There is a risk that this healthy mechanism is disturbed by malicious behavior. Consumers may be misled by false representations and as a result be buying the proverbial pig in the poke. Moreover companies that do not function properly may survive due to tricks, which may advantage certain people disproportionately. Sooner rather than later this usually comes to the surface. In dramatic cases this may even lead to a financial crisis, as we have recently experienced.

“In the long term the market functions not only as an economic but also as a moral filter, because greedy people are eventually exposed.”

The misunderstanding that it is the market itself that causes questionable behavior comes from the implicit picture that many people have of markets. It would only be about money, profit and greed. This caricature of the market does not do justice to reality.

Markets are fundamentally based on collaboration. In a market an entrepreneur only adds value if he attempts to deeply understand the customer and collaborates with suppliers and all kinds of other parties that can help realizing added value.

Long-term successful companies make sure that their own interests and social interests are in balance. In the long term the market functions not only as an economic but also as a moral filter, because greedy people are eventually exposed.

Quick gains

The downside is that this moral filter does not always work in the short-term, because some people want to make a quick gain. The Facultatieve (Keizers company) is not the first and will not be the last example of a company that looks for or even exceeds the limits of what is decent. This is however not sustainable. That is why Keizer is in trouble now. And rightly so.
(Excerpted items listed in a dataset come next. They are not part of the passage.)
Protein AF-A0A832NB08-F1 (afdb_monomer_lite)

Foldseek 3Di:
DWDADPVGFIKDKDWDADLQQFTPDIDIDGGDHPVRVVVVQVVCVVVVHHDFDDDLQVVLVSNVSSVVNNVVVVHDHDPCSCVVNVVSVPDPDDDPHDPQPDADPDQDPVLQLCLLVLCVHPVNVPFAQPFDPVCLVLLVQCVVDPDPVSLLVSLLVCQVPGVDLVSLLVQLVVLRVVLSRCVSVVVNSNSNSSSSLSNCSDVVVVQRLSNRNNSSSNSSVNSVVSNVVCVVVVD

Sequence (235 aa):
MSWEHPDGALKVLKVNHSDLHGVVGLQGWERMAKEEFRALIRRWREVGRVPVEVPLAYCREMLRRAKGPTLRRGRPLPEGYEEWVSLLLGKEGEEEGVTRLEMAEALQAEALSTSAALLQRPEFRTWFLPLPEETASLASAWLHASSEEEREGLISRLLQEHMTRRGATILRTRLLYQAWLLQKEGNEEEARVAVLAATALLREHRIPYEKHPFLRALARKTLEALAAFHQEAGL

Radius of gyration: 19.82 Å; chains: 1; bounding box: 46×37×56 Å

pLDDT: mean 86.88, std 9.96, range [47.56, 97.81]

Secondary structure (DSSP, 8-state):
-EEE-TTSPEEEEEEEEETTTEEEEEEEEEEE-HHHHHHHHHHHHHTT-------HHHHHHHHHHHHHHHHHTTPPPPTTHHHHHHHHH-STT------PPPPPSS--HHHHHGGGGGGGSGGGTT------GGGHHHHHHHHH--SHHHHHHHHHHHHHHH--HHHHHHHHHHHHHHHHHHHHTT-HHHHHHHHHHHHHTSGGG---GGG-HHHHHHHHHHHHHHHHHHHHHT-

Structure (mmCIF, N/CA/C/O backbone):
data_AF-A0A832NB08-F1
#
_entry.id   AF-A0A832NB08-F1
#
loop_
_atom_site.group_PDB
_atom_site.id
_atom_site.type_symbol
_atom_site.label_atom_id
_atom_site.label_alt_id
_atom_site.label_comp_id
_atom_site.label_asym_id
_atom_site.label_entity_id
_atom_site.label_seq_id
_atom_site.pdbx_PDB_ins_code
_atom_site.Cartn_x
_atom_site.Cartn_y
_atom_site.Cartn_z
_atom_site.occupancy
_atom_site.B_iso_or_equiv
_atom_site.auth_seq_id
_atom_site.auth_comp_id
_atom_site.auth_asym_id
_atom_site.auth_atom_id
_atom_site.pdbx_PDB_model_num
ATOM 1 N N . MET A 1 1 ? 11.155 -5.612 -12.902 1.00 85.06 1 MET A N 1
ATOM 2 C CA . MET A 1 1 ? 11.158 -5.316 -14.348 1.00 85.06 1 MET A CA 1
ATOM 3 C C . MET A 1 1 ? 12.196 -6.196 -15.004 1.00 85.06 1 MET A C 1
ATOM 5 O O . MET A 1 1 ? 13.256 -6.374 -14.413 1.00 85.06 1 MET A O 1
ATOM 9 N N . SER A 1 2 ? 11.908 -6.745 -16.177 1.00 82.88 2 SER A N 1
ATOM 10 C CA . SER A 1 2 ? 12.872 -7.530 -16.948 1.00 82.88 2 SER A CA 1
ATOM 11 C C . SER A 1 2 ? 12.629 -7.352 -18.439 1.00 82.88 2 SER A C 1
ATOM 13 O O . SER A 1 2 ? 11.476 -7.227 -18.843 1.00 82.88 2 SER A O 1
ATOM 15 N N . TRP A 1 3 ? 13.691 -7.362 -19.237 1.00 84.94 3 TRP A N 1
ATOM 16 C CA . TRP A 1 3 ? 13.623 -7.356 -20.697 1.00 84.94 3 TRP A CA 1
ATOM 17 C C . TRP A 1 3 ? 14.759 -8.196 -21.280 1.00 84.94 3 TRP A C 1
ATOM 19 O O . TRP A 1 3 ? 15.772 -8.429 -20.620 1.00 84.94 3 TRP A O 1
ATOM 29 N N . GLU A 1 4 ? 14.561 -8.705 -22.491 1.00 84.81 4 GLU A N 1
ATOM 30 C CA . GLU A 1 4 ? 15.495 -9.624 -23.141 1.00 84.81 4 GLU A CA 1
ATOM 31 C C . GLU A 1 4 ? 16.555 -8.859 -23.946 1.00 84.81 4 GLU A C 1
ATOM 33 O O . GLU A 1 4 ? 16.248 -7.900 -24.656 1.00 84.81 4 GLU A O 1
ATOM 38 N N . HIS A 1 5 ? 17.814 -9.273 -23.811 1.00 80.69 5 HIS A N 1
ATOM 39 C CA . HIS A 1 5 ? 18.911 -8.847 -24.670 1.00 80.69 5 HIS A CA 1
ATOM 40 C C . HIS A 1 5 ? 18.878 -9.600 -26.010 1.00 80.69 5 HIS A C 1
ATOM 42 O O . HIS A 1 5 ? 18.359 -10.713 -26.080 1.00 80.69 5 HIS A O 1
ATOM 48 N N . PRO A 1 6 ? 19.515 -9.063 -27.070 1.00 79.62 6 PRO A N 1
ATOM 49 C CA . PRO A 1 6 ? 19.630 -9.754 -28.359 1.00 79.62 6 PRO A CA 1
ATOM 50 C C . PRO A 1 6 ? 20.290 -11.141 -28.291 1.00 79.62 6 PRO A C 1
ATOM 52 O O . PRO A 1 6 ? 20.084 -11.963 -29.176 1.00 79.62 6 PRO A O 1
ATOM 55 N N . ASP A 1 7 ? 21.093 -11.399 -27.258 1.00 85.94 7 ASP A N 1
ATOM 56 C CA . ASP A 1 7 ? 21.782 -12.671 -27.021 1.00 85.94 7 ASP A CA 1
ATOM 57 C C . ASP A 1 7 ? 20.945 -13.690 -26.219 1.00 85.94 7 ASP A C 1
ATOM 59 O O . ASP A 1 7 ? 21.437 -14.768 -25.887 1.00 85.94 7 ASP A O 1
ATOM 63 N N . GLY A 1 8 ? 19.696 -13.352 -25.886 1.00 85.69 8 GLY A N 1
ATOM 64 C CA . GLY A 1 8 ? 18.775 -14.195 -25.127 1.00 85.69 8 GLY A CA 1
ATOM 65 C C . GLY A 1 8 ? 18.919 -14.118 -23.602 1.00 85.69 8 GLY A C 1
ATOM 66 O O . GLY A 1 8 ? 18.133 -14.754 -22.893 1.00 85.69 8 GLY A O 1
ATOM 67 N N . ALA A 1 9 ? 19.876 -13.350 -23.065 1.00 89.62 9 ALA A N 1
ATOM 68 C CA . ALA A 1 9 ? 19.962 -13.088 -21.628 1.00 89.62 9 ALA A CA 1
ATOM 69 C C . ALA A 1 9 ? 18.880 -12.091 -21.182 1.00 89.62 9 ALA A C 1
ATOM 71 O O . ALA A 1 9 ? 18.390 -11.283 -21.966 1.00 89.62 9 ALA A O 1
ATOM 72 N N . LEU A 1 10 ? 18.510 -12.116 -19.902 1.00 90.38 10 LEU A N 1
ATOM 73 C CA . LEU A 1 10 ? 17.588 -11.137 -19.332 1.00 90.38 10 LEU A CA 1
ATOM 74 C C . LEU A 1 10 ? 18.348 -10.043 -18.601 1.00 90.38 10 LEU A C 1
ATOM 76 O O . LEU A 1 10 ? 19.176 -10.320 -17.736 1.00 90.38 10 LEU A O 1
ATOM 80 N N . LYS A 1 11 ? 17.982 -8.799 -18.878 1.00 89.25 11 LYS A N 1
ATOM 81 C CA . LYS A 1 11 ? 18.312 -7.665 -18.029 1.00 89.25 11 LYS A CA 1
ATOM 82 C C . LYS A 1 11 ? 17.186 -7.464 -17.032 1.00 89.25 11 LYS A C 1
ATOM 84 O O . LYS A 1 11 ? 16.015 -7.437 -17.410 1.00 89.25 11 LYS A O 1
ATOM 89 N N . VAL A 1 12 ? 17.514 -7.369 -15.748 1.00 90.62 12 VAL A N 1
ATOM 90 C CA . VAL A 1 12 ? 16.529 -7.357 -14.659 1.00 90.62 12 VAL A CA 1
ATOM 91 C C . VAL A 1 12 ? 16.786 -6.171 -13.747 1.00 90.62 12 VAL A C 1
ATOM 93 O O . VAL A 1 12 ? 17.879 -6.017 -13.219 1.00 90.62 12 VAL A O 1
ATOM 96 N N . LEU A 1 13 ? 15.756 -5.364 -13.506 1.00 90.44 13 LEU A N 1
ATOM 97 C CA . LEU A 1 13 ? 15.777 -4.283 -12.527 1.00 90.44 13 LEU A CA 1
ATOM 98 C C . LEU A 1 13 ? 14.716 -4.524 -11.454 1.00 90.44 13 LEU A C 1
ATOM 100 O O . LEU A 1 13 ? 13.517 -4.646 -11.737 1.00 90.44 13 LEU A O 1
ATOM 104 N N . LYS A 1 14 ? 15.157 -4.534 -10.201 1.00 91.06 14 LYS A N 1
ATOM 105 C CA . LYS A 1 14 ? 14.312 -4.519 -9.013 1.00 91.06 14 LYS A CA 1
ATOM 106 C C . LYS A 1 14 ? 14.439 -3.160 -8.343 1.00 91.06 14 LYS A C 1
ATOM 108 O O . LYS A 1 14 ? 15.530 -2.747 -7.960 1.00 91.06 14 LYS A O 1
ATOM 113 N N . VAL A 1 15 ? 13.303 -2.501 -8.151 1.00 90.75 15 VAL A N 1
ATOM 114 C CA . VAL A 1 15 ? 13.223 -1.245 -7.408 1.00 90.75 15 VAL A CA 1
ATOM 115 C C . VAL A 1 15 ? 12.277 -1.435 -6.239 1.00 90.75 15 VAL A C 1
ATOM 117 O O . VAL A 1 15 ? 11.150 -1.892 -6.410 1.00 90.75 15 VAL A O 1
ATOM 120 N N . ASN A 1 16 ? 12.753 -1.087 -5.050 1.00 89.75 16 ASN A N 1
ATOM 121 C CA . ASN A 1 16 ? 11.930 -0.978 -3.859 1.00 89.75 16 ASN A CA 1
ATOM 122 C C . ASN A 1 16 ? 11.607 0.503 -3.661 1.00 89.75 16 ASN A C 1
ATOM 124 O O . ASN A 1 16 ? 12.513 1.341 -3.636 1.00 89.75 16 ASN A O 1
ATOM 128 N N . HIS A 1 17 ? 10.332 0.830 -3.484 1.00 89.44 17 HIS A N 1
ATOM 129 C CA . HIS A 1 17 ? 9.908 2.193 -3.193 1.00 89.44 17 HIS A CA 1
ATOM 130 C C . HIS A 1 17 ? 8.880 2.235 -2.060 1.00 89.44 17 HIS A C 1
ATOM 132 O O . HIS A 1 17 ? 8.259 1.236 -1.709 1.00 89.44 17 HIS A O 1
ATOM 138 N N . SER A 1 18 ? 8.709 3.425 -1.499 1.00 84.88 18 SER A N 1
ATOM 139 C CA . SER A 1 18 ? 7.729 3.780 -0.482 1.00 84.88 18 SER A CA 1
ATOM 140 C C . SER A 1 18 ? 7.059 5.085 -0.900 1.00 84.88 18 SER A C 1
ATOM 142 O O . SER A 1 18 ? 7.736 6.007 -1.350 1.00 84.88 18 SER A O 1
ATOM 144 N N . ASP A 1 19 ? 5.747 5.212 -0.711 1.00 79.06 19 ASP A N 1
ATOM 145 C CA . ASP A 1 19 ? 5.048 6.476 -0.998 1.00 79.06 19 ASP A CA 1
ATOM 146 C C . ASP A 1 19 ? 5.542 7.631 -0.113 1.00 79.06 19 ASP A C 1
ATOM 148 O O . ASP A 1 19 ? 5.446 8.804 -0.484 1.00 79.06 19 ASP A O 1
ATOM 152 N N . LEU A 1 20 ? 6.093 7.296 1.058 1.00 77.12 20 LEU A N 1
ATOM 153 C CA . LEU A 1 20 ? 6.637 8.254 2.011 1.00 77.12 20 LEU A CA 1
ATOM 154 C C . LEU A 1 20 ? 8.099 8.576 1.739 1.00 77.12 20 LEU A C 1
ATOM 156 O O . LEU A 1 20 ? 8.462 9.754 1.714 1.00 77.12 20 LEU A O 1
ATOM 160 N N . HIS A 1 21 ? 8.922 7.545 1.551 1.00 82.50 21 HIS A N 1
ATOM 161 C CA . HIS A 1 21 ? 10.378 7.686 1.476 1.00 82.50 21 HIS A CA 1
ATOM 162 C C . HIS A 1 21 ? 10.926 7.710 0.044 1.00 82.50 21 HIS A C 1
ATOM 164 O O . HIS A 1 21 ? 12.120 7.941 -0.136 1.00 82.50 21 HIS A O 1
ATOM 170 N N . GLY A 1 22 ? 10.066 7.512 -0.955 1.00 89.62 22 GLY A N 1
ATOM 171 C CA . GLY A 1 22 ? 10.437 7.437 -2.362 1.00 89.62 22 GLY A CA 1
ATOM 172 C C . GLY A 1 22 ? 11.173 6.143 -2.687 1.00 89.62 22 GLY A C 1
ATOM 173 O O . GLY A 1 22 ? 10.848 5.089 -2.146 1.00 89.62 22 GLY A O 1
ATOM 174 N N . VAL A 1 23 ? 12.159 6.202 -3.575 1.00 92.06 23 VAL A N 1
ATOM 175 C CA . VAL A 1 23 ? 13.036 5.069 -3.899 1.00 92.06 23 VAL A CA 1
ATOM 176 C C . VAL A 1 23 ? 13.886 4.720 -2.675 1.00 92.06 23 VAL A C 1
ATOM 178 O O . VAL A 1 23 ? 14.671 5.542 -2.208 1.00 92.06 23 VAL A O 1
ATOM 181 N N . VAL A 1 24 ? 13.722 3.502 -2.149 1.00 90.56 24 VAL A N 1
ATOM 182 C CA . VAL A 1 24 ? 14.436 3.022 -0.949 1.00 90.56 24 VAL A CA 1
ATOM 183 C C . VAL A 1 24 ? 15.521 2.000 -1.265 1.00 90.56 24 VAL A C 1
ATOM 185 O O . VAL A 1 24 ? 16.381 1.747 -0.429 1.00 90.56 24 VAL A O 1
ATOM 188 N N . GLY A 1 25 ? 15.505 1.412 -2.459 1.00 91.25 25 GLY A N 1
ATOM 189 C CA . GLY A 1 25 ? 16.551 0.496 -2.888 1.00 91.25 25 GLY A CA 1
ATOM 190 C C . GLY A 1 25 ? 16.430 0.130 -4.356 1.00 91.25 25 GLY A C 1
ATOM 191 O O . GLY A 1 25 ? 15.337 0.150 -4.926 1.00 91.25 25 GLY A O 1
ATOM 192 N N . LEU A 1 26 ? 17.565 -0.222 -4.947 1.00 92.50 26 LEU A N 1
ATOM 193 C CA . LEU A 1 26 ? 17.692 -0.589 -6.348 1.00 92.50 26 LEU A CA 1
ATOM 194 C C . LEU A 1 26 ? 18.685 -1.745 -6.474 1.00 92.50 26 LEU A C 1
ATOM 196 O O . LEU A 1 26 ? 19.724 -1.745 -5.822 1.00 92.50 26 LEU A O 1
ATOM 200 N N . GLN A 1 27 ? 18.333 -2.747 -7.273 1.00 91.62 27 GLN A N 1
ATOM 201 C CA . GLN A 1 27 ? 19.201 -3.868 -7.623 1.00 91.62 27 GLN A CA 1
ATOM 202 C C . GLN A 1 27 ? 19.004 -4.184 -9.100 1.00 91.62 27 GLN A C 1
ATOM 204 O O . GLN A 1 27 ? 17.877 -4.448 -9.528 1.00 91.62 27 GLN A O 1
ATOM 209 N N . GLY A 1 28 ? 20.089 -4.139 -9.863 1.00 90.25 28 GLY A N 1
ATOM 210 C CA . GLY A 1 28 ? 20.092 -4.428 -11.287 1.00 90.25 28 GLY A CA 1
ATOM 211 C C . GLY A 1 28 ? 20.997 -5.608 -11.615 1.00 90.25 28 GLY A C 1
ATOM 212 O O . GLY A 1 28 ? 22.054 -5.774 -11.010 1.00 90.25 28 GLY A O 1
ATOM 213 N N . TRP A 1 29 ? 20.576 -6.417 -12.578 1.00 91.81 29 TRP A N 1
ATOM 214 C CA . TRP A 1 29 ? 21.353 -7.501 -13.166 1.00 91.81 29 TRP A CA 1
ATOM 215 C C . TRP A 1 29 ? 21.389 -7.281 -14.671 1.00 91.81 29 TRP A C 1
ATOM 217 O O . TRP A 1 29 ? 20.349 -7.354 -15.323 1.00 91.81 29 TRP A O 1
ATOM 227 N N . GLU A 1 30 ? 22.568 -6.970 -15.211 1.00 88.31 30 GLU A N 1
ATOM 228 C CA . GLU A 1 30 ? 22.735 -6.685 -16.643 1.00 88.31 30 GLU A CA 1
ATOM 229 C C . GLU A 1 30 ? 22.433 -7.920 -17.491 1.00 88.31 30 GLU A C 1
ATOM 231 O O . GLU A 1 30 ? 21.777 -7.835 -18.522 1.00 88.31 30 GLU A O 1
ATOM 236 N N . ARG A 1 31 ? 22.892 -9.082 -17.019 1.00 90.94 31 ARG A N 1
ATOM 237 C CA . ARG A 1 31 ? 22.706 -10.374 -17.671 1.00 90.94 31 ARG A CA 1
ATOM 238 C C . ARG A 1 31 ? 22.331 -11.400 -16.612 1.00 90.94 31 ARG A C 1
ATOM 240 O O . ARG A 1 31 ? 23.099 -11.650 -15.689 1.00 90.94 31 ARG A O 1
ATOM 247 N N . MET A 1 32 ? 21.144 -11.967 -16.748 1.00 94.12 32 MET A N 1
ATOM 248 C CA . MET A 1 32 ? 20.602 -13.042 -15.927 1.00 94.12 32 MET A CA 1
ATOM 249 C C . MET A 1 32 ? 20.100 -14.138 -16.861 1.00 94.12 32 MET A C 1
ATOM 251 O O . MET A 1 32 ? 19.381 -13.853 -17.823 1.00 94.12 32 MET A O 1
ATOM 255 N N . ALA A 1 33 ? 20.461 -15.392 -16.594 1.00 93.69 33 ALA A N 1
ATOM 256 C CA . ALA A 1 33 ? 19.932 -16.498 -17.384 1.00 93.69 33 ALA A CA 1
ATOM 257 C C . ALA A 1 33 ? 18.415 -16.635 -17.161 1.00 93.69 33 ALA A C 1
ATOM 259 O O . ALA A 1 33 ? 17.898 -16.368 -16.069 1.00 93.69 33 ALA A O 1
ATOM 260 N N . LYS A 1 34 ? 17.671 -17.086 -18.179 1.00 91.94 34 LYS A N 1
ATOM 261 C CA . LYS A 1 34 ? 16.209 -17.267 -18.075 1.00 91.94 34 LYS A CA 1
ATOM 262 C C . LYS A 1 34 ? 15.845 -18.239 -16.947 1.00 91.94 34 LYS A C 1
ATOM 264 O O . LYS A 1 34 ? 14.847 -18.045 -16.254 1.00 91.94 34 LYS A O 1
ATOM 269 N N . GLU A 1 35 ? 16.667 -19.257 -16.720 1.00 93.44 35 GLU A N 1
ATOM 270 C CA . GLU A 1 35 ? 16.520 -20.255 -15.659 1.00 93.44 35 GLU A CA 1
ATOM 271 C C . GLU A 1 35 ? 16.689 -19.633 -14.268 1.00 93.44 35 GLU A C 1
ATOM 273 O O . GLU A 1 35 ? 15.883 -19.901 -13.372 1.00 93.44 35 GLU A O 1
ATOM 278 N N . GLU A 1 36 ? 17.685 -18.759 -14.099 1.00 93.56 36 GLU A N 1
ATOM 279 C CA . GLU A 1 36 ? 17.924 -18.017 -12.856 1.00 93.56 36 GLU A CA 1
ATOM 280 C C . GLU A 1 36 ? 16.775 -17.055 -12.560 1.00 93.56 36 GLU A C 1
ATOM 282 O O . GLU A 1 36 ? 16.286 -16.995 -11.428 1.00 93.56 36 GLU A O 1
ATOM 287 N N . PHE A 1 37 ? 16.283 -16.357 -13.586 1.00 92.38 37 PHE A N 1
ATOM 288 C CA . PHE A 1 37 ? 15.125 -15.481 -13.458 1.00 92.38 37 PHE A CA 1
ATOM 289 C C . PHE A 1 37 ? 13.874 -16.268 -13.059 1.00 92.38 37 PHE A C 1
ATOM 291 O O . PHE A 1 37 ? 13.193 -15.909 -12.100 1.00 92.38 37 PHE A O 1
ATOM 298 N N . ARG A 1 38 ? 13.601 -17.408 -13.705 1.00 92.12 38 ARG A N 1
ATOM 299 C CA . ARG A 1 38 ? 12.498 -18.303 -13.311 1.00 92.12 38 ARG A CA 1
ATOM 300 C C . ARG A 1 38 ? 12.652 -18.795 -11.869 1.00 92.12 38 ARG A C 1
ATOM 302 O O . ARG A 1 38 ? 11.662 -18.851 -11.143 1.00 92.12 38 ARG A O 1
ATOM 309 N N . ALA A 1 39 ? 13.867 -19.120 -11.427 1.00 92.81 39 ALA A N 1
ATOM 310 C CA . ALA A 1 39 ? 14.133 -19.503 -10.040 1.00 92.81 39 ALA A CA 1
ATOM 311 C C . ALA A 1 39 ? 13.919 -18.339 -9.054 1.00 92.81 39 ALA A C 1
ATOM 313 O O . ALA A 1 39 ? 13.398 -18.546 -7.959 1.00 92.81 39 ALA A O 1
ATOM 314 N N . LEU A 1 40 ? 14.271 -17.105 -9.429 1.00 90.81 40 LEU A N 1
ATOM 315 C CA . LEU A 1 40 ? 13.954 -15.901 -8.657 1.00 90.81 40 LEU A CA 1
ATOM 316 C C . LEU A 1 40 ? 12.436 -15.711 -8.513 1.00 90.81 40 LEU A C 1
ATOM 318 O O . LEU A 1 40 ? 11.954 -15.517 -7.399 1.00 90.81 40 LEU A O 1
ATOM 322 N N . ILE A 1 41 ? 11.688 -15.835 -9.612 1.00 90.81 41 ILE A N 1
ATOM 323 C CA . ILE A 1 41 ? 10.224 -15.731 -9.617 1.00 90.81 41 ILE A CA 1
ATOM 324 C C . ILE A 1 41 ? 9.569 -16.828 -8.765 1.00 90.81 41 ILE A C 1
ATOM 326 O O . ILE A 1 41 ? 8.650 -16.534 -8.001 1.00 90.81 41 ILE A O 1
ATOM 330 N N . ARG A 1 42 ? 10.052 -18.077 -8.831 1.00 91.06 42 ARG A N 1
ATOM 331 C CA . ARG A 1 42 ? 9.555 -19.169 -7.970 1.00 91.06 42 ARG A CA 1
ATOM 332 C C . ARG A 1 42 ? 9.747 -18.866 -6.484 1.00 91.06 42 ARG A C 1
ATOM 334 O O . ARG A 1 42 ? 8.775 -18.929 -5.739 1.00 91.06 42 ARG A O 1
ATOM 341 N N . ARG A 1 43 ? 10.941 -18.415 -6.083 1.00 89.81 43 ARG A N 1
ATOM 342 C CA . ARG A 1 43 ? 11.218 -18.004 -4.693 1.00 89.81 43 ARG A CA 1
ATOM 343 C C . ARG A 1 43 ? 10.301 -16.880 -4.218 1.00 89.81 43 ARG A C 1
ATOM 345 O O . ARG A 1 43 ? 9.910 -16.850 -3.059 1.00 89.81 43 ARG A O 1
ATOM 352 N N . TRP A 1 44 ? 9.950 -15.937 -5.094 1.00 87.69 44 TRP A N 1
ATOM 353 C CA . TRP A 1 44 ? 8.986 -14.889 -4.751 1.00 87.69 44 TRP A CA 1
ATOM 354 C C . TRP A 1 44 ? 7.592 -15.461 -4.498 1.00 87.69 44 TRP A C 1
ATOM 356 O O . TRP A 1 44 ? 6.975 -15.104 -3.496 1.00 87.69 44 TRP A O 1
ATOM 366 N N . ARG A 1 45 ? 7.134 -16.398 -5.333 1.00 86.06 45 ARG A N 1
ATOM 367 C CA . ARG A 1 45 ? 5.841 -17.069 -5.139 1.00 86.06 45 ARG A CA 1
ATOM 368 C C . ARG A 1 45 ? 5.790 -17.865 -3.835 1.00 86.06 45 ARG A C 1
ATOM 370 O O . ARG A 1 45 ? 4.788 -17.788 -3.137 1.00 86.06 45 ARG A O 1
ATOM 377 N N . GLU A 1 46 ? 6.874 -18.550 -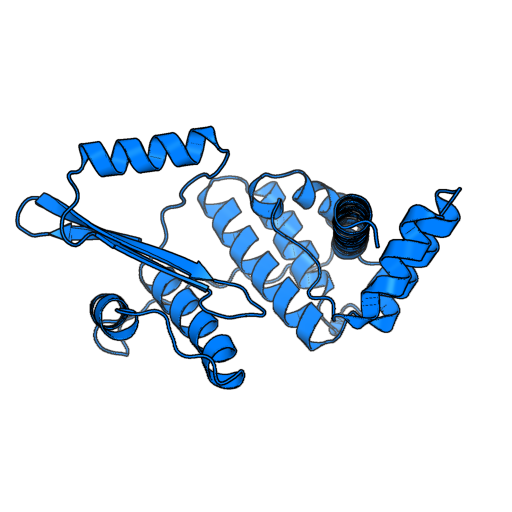3.472 1.00 87.06 46 GLU A N 1
ATOM 378 C CA . GLU A 1 46 ? 6.988 -19.297 -2.206 1.00 87.06 46 GLU A CA 1
ATOM 379 C C . GLU A 1 46 ? 6.803 -18.402 -0.970 1.00 87.06 46 GLU A C 1
ATOM 381 O O . GLU A 1 46 ? 6.228 -18.835 0.025 1.00 87.06 46 GLU A O 1
ATOM 386 N N . VAL A 1 47 ? 7.218 -17.131 -1.039 1.00 82.50 47 VAL A N 1
ATOM 387 C CA . VAL A 1 47 ? 7.003 -16.144 0.037 1.00 82.50 47 VAL A CA 1
ATOM 388 C C . VAL A 1 47 ? 5.723 -15.314 -0.147 1.00 82.50 47 VAL A C 1
ATOM 390 O O . VAL A 1 47 ? 5.580 -14.249 0.460 1.00 82.50 47 VAL A O 1
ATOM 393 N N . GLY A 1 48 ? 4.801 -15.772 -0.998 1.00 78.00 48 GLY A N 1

It is up to entrepreneurs themselves to act morally and not just to look at what is legally still permissible. In addition, the media, politics and the judiciary ought to work on detecting malpractices.

To draw the conclusion from the recent turbulence that the market as an institution only knows vices is not in accordance with centuries of economic empirical observations. To reject as immoral an institution in which the vast majority of our society is active on a daily basis, from their job to supermarket purchases, is, quite frankly, ridiculous. We’d better think carefully about how we can continuously stimulate the morality of the market instead.

Govert Buijs is Goldschmeding Professor of Market and Civil Society at the Vrije Universiteit Amsterdam. Marcel Canoy is distinguished lecturer at the Erasmus School of Accounting and Assurance. Both are involved in the research project “What Good Markets Are Good For.”

A Dutch version of this article was published in Dutch newspaper Trouw, 8 May 2017.